Nomos Director Mykhailo Honchar concurs: “It’s inevitable that there will be obstacles facing the construction of an NLG terminal in Ukraine. Poland, for instance, had problems transferring the ownership of land when it wanted to undertake a similar project.” Moreover, the bureaucratized permits system in place in Ukraine today means that any project can be postponed indefinitely. In short, the Government needs to concentrate political will in order to make the NLG terminal a reality. “The biggest risk is that there won’t be available liquid gas on the market—a fairly realistic possibility, given the current NLG boom…” says Honchar. In this same context, Todiychuk notes that any deals with Azerbaijan could go sour if Turkey’s position and interests are ignored, as that country can and does restrict the shipment of hazardous cargo across the Bosphorus.

In any case, the deal with Azerbaijan will not be enough for Ukraine to maintain NLG supply levels. Kazakhstan, Belarus—which is currently choosing between Ukrainian and Latvian projects—and even China, whose China Machine-Building Intеr­­national Сorporation is interested in building a terminal near Mykolayiv as part of an already-launched project to build a new seaport, could potentially participate in the construction of this terminal. Stirol Concern, recently purchased by Dmytro Firtash’s Group DF, too, has expressed interest in investing in the construction of an NLG terminal in Ukraine.

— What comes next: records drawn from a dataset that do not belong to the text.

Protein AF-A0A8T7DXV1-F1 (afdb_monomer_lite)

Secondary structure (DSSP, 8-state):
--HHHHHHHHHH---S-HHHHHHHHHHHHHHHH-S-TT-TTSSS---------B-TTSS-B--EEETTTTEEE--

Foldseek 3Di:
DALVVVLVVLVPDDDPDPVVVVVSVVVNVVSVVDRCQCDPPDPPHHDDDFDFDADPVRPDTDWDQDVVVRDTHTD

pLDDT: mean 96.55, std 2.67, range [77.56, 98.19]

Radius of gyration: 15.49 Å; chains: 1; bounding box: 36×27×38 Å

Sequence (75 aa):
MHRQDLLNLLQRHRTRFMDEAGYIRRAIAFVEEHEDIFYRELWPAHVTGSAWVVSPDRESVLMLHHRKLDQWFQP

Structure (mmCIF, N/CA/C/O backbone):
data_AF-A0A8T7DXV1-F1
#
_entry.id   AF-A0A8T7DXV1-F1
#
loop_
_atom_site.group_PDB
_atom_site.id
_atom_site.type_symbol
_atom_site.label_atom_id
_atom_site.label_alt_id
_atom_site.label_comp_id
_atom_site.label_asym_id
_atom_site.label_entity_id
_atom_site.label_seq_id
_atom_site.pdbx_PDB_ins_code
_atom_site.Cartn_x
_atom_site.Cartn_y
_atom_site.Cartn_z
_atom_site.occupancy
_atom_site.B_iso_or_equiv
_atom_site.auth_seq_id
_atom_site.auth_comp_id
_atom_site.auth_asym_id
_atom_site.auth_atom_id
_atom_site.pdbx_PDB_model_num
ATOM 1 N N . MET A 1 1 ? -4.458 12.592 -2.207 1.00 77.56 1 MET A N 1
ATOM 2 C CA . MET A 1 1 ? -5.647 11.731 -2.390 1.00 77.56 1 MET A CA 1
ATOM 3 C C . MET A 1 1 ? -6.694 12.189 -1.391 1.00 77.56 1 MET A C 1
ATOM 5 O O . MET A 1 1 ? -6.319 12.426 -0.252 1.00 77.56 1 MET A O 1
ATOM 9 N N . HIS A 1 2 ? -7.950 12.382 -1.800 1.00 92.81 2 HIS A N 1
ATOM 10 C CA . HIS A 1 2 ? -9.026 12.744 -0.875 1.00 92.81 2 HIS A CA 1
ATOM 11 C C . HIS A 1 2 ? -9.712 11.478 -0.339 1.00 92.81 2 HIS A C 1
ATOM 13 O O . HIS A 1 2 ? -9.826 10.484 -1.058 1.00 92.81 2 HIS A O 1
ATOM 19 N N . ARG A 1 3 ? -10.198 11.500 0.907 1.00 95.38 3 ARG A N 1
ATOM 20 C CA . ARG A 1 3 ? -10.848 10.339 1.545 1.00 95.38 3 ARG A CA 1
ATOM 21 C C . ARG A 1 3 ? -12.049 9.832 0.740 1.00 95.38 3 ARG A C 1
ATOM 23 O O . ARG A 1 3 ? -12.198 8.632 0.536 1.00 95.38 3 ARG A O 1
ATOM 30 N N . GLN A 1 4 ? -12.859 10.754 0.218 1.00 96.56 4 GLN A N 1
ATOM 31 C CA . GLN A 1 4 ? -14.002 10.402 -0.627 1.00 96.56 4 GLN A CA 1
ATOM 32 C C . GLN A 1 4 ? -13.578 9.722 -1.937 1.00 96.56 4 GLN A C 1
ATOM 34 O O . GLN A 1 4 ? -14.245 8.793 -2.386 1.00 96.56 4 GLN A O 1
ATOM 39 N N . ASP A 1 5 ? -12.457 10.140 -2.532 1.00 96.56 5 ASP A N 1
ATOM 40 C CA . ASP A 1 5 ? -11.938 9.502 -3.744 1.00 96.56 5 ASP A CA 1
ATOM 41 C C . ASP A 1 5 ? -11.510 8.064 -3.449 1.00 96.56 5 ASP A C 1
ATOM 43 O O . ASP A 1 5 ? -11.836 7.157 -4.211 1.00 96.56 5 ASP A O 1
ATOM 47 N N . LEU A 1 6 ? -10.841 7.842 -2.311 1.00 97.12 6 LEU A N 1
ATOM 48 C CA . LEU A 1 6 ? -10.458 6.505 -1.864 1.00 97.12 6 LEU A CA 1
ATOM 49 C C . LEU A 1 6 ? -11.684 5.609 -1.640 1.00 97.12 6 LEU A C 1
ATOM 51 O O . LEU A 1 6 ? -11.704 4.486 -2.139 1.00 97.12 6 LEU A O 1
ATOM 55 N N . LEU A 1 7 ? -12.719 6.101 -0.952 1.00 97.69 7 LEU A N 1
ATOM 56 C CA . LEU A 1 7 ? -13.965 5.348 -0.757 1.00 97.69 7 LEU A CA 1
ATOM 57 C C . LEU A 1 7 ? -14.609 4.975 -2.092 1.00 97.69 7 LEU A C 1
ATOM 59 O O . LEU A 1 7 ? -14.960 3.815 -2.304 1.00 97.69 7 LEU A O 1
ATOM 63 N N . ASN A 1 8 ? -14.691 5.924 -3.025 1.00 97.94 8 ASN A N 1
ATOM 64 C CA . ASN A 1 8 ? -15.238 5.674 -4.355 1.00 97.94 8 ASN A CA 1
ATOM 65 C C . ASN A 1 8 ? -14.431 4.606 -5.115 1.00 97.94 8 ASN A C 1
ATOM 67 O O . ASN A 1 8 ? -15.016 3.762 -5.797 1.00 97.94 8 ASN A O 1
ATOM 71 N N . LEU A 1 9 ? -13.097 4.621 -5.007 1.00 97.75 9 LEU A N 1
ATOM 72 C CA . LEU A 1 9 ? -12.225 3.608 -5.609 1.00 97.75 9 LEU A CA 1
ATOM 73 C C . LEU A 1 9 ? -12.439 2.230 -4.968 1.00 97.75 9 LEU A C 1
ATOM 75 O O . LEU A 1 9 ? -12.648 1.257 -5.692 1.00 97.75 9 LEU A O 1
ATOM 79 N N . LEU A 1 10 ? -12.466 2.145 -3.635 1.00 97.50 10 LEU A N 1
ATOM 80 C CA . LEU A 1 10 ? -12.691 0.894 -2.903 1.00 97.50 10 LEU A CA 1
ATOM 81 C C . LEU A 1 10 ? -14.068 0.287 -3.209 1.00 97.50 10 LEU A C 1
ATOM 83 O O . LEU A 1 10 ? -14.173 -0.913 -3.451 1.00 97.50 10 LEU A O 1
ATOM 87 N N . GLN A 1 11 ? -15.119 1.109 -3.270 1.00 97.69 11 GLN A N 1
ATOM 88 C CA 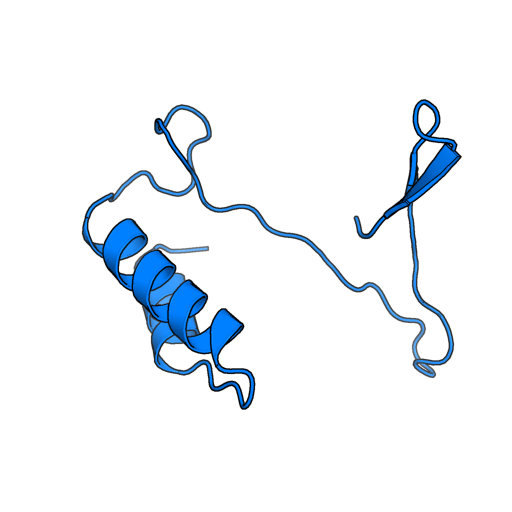. GLN A 1 11 ? -16.480 0.666 -3.594 1.00 97.69 11 GLN A CA 1
ATOM 89 C C . GLN A 1 11 ? -16.617 0.155 -5.034 1.00 97.69 11 GLN A C 1
ATOM 91 O O . GLN A 1 11 ? -17.469 -0.696 -5.311 1.00 97.69 11 GLN A O 1
ATOM 96 N N . ARG A 1 12 ? -15.797 0.661 -5.963 1.00 98.06 12 ARG A N 1
ATOM 97 C CA . ARG A 1 12 ? -15.758 0.215 -7.366 1.00 98.06 12 ARG A CA 1
ATOM 98 C C . ARG A 1 12 ? -14.833 -0.974 -7.587 1.00 98.06 12 ARG A C 1
ATOM 100 O O . ARG A 1 12 ? -15.039 -1.700 -8.557 1.00 98.06 12 ARG A O 1
ATOM 107 N N . HIS A 1 13 ? -13.850 -1.183 -6.713 1.00 97.62 13 HIS A N 1
ATOM 108 C CA . HIS A 1 13 ? -12.914 -2.295 -6.819 1.00 97.62 13 HIS A CA 1
ATOM 109 C C . HIS A 1 13 ? -13.657 -3.634 -6.766 1.00 97.62 13 HIS A C 1
ATOM 111 O O . HIS A 1 13 ? -14.623 -3.825 -6.017 1.00 97.62 13 HIS A O 1
ATOM 117 N N . ARG A 1 14 ? -13.244 -4.562 -7.627 1.00 96.44 14 ARG A N 1
ATOM 118 C CA . ARG A 1 14 ? -13.834 -5.895 -7.749 1.00 96.44 14 ARG A CA 1
ATOM 119 C C . ARG A 1 14 ? -12.708 -6.903 -7.774 1.00 96.44 14 ARG A C 1
ATOM 121 O O . ARG A 1 14 ? -11.740 -6.749 -8.510 1.00 96.44 14 ARG A O 1
ATOM 128 N N . THR A 1 15 ? -12.878 -7.959 -6.998 1.00 96.94 15 THR A N 1
ATOM 129 C CA . THR A 1 15 ? -11.924 -9.055 -6.918 1.00 96.94 15 THR A CA 1
ATOM 130 C C . THR A 1 15 ? -12.651 -10.384 -7.011 1.00 96.94 15 THR A C 1
ATOM 132 O O . THR A 1 15 ? -13.800 -10.517 -6.590 1.00 96.94 15 THR A O 1
ATOM 135 N N . ARG A 1 16 ? -11.963 -11.374 -7.578 1.00 97.81 16 ARG A N 1
ATOM 136 C CA . ARG A 1 16 ? -12.387 -12.778 -7.587 1.00 97.81 16 ARG A CA 1
ATOM 137 C C . ARG A 1 16 ? -11.883 -13.553 -6.366 1.00 97.81 16 ARG A C 1
ATOM 139 O O . ARG A 1 16 ? -12.231 -14.717 -6.204 1.00 97.81 16 ARG A O 1
ATOM 146 N N . PHE A 1 17 ? -11.032 -12.940 -5.544 1.00 97.94 17 PHE A N 1
ATOM 147 C CA . PHE A 1 17 ? -10.397 -13.579 -4.399 1.00 97.94 17 PHE A CA 1
ATOM 148 C C . PHE A 1 17 ? -11.214 -13.308 -3.132 1.00 97.94 17 PHE A C 1
ATOM 150 O O . PHE A 1 17 ? -11.429 -12.155 -2.755 1.00 97.94 17 PHE A O 1
ATOM 157 N N . MET A 1 18 ? -11.685 -14.370 -2.469 1.00 97.25 18 MET A N 1
ATOM 158 C CA . MET A 1 18 ? -12.569 -14.244 -1.300 1.00 97.25 18 MET A CA 1
ATOM 159 C C . MET A 1 18 ? -11.906 -13.502 -0.133 1.00 97.25 18 MET A C 1
ATOM 161 O O . MET A 1 18 ? -12.558 -12.680 0.514 1.00 97.25 18 MET A O 1
ATOM 165 N N . ASP A 1 19 ? -10.613 -13.743 0.095 1.00 98.00 19 ASP A N 1
ATOM 166 C CA . ASP A 1 19 ? -9.856 -13.072 1.156 1.00 98.00 19 ASP A CA 1
ATOM 167 C C . ASP A 1 19 ? -9.782 -11.564 0.908 1.00 98.00 19 ASP A C 1
ATOM 169 O O . ASP A 1 19 ? -10.116 -10.765 1.785 1.00 98.00 19 ASP A O 1
ATOM 173 N N . GLU A 1 20 ? -9.452 -11.168 -0.324 1.00 98.06 20 GLU A N 1
ATOM 174 C CA . GLU A 1 20 ? -9.397 -9.762 -0.720 1.00 98.06 20 GLU A CA 1
ATOM 175 C C . GLU A 1 20 ? -10.777 -9.093 -0.618 1.00 98.06 20 GLU A C 1
ATOM 177 O O . GLU A 1 20 ? -10.873 -7.969 -0.133 1.00 98.06 20 GLU A O 1
ATOM 182 N N . ALA A 1 21 ? -11.870 -9.784 -0.961 1.00 97.94 21 ALA A N 1
ATOM 183 C CA . ALA A 1 21 ? -13.221 -9.254 -0.757 1.00 97.94 21 ALA A CA 1
ATOM 184 C C . ALA A 1 21 ? -13.512 -8.976 0.732 1.00 97.94 21 ALA A C 1
ATOM 186 O O . ALA A 1 21 ? -14.155 -7.981 1.081 1.00 97.94 21 ALA A O 1
ATOM 187 N N . GLY A 1 22 ? -13.007 -9.826 1.632 1.00 98.12 22 GLY A N 1
ATOM 188 C CA . GLY A 1 22 ? -13.001 -9.564 3.069 1.00 98.12 22 GLY A CA 1
ATOM 189 C C . GLY A 1 22 ? -12.194 -8.318 3.442 1.00 98.12 22 GLY A C 1
ATOM 190 O O . GLY A 1 22 ? -12.643 -7.530 4.274 1.00 98.12 22 GLY A O 1
ATOM 191 N N . TYR A 1 23 ? -11.036 -8.116 2.814 1.00 97.44 23 TYR A N 1
ATOM 192 C CA . TYR A 1 23 ? -10.139 -6.987 3.081 1.00 97.44 23 TYR A CA 1
ATOM 193 C C . TYR A 1 23 ? -10.739 -5.660 2.617 1.00 97.44 23 TYR A C 1
ATOM 195 O O . TYR A 1 23 ? -10.743 -4.705 3.388 1.00 97.44 23 TYR A O 1
ATOM 203 N N . ILE A 1 24 ? -11.336 -5.626 1.423 1.00 98.19 24 ILE A N 1
ATOM 204 C CA . ILE A 1 24 ? -12.030 -4.449 0.883 1.00 98.19 24 ILE A CA 1
ATOM 205 C C . ILE A 1 24 ? -13.154 -4.010 1.824 1.00 98.19 24 ILE A C 1
ATOM 207 O O . ILE A 1 24 ? -13.246 -2.832 2.152 1.00 98.19 24 ILE A O 1
ATOM 211 N N . ARG A 1 25 ? -13.980 -4.947 2.317 1.00 98.06 25 ARG A N 1
ATOM 212 C CA . ARG A 1 25 ? -15.069 -4.617 3.255 1.00 98.06 25 ARG A CA 1
ATOM 213 C C . ARG A 1 25 ? -14.554 -3.989 4.549 1.00 98.06 25 ARG A C 1
ATOM 215 O O . ARG A 1 25 ? -15.119 -2.998 4.997 1.00 98.06 25 ARG A O 1
ATOM 222 N N . ARG A 1 26 ? -13.478 -4.534 5.129 1.00 97.38 26 ARG A N 1
ATOM 223 C CA . ARG A 1 26 ? -12.861 -3.958 6.337 1.00 97.38 26 ARG A CA 1
ATOM 224 C C . ARG A 1 26 ? -12.226 -2.597 6.063 1.00 97.38 26 ARG A C 1
ATOM 226 O O . ARG A 1 26 ? -12.359 -1.707 6.890 1.00 97.38 26 ARG A O 1
ATOM 233 N N . ALA A 1 27 ? -11.575 -2.431 4.911 1.00 97.38 27 ALA A N 1
ATOM 234 C CA . ALA A 1 27 ? -10.984 -1.160 4.511 1.00 97.38 27 ALA A CA 1
ATOM 235 C C . ALA A 1 27 ? -12.051 -0.070 4.334 1.00 97.38 27 ALA A C 1
ATOM 237 O O . ALA A 1 27 ? -11.864 1.027 4.842 1.00 97.38 27 ALA A O 1
ATOM 238 N N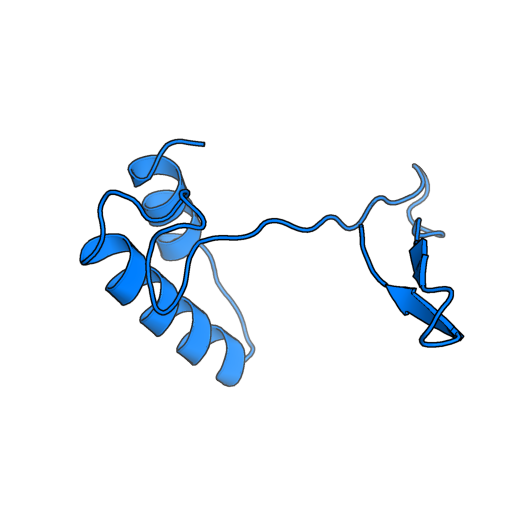 . ILE A 1 28 ? -13.179 -0.371 3.676 1.00 98.12 28 ILE A N 1
ATOM 239 C CA . ILE A 1 28 ? -14.300 0.573 3.535 1.00 98.12 28 ILE A CA 1
ATOM 240 C C . ILE A 1 28 ? -14.816 0.992 4.912 1.00 98.12 28 ILE A C 1
ATOM 242 O O . ILE A 1 28 ? -14.848 2.184 5.186 1.00 98.12 28 ILE A O 1
ATOM 246 N N . ALA A 1 29 ? -15.132 0.030 5.787 1.00 97.94 29 ALA A N 1
ATOM 247 C CA . ALA A 1 29 ? -15.637 0.326 7.128 1.00 97.94 29 ALA A CA 1
ATOM 248 C C . ALA A 1 29 ? -14.661 1.201 7.936 1.00 97.94 29 ALA A C 1
ATOM 250 O O . ALA A 1 29 ? -15.066 2.195 8.528 1.00 97.94 29 ALA A O 1
ATOM 251 N N . PHE A 1 30 ? -13.364 0.881 7.897 1.00 97.25 30 PHE A N 1
ATOM 252 C CA . PHE A 1 30 ? -12.342 1.653 8.604 1.00 97.25 30 PHE A CA 1
ATOM 253 C C . PHE A 1 30 ? -12.192 3.071 8.038 1.00 97.25 30 PHE A C 1
ATOM 255 O O . PHE A 1 30 ? -12.103 4.042 8.784 1.00 97.25 30 PHE A O 1
ATOM 262 N N . VAL A 1 31 ? -12.199 3.217 6.710 1.00 96.88 31 VAL A N 1
ATOM 263 C CA . VAL A 1 31 ? -12.142 4.539 6.078 1.00 96.88 31 VAL A CA 1
ATOM 264 C C . VAL A 1 31 ? -13.406 5.342 6.384 1.00 96.88 31 VAL A C 1
ATOM 266 O O . VAL A 1 31 ? -13.305 6.544 6.585 1.00 96.88 31 VAL A O 1
ATOM 269 N N . GLU A 1 32 ? -14.582 4.717 6.462 1.00 97.19 32 GLU A N 1
ATOM 270 C CA . GLU A 1 32 ? -15.842 5.373 6.838 1.00 97.19 32 GLU A CA 1
ATOM 271 C C . GLU A 1 32 ? -15.852 5.874 8.292 1.00 97.19 32 GLU A C 1
ATOM 273 O O . GLU A 1 32 ? -16.375 6.958 8.546 1.00 97.19 32 GLU A O 1
ATOM 278 N N . GLU A 1 33 ? -15.229 5.144 9.215 1.00 97.19 33 GLU A N 1
ATOM 279 C CA . GLU A 1 33 ? -15.182 5.482 10.645 1.00 97.19 33 GLU A CA 1
ATOM 280 C C . GLU A 1 33 ? -14.165 6.584 10.986 1.00 97.19 33 GLU A C 1
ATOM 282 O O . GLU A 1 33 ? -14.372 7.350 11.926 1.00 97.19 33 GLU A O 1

“From the economic perspective, there are no problems with building and using an NLG terminal,” says Todiychuk. “The facility can easily be hooked up to Ukraine’s existing gas transit system. Nor is there any need to connect the terminal to the main pipeline separately, since the purpose of supplying liquid gas to this country is certainly not to interfere in the transit of fuel from Russia to the EU.” Others, including Vadym Kopylov, former COB of Naftogas Ukrainy and now Ukraine’s Deputy Finance Minister, agree with Todiychuk, although Mr. Kopylov points out that only 2/3 of the capacity of Ukraine’s gas transit system is used currently.

Indeed, it’s not entirely clear why Ukraine has already turned down the option of transiting or even selling liquid gas to Europe, even as it plans to construct a terminal in its territory.  Perhaps announcing the construction of a liquid gas terminal is Kyiv’s feeble attempt to talk Russia into a more reasonable price for the natural kind. And if Moscow suddenly concedes, the megaproject could be history.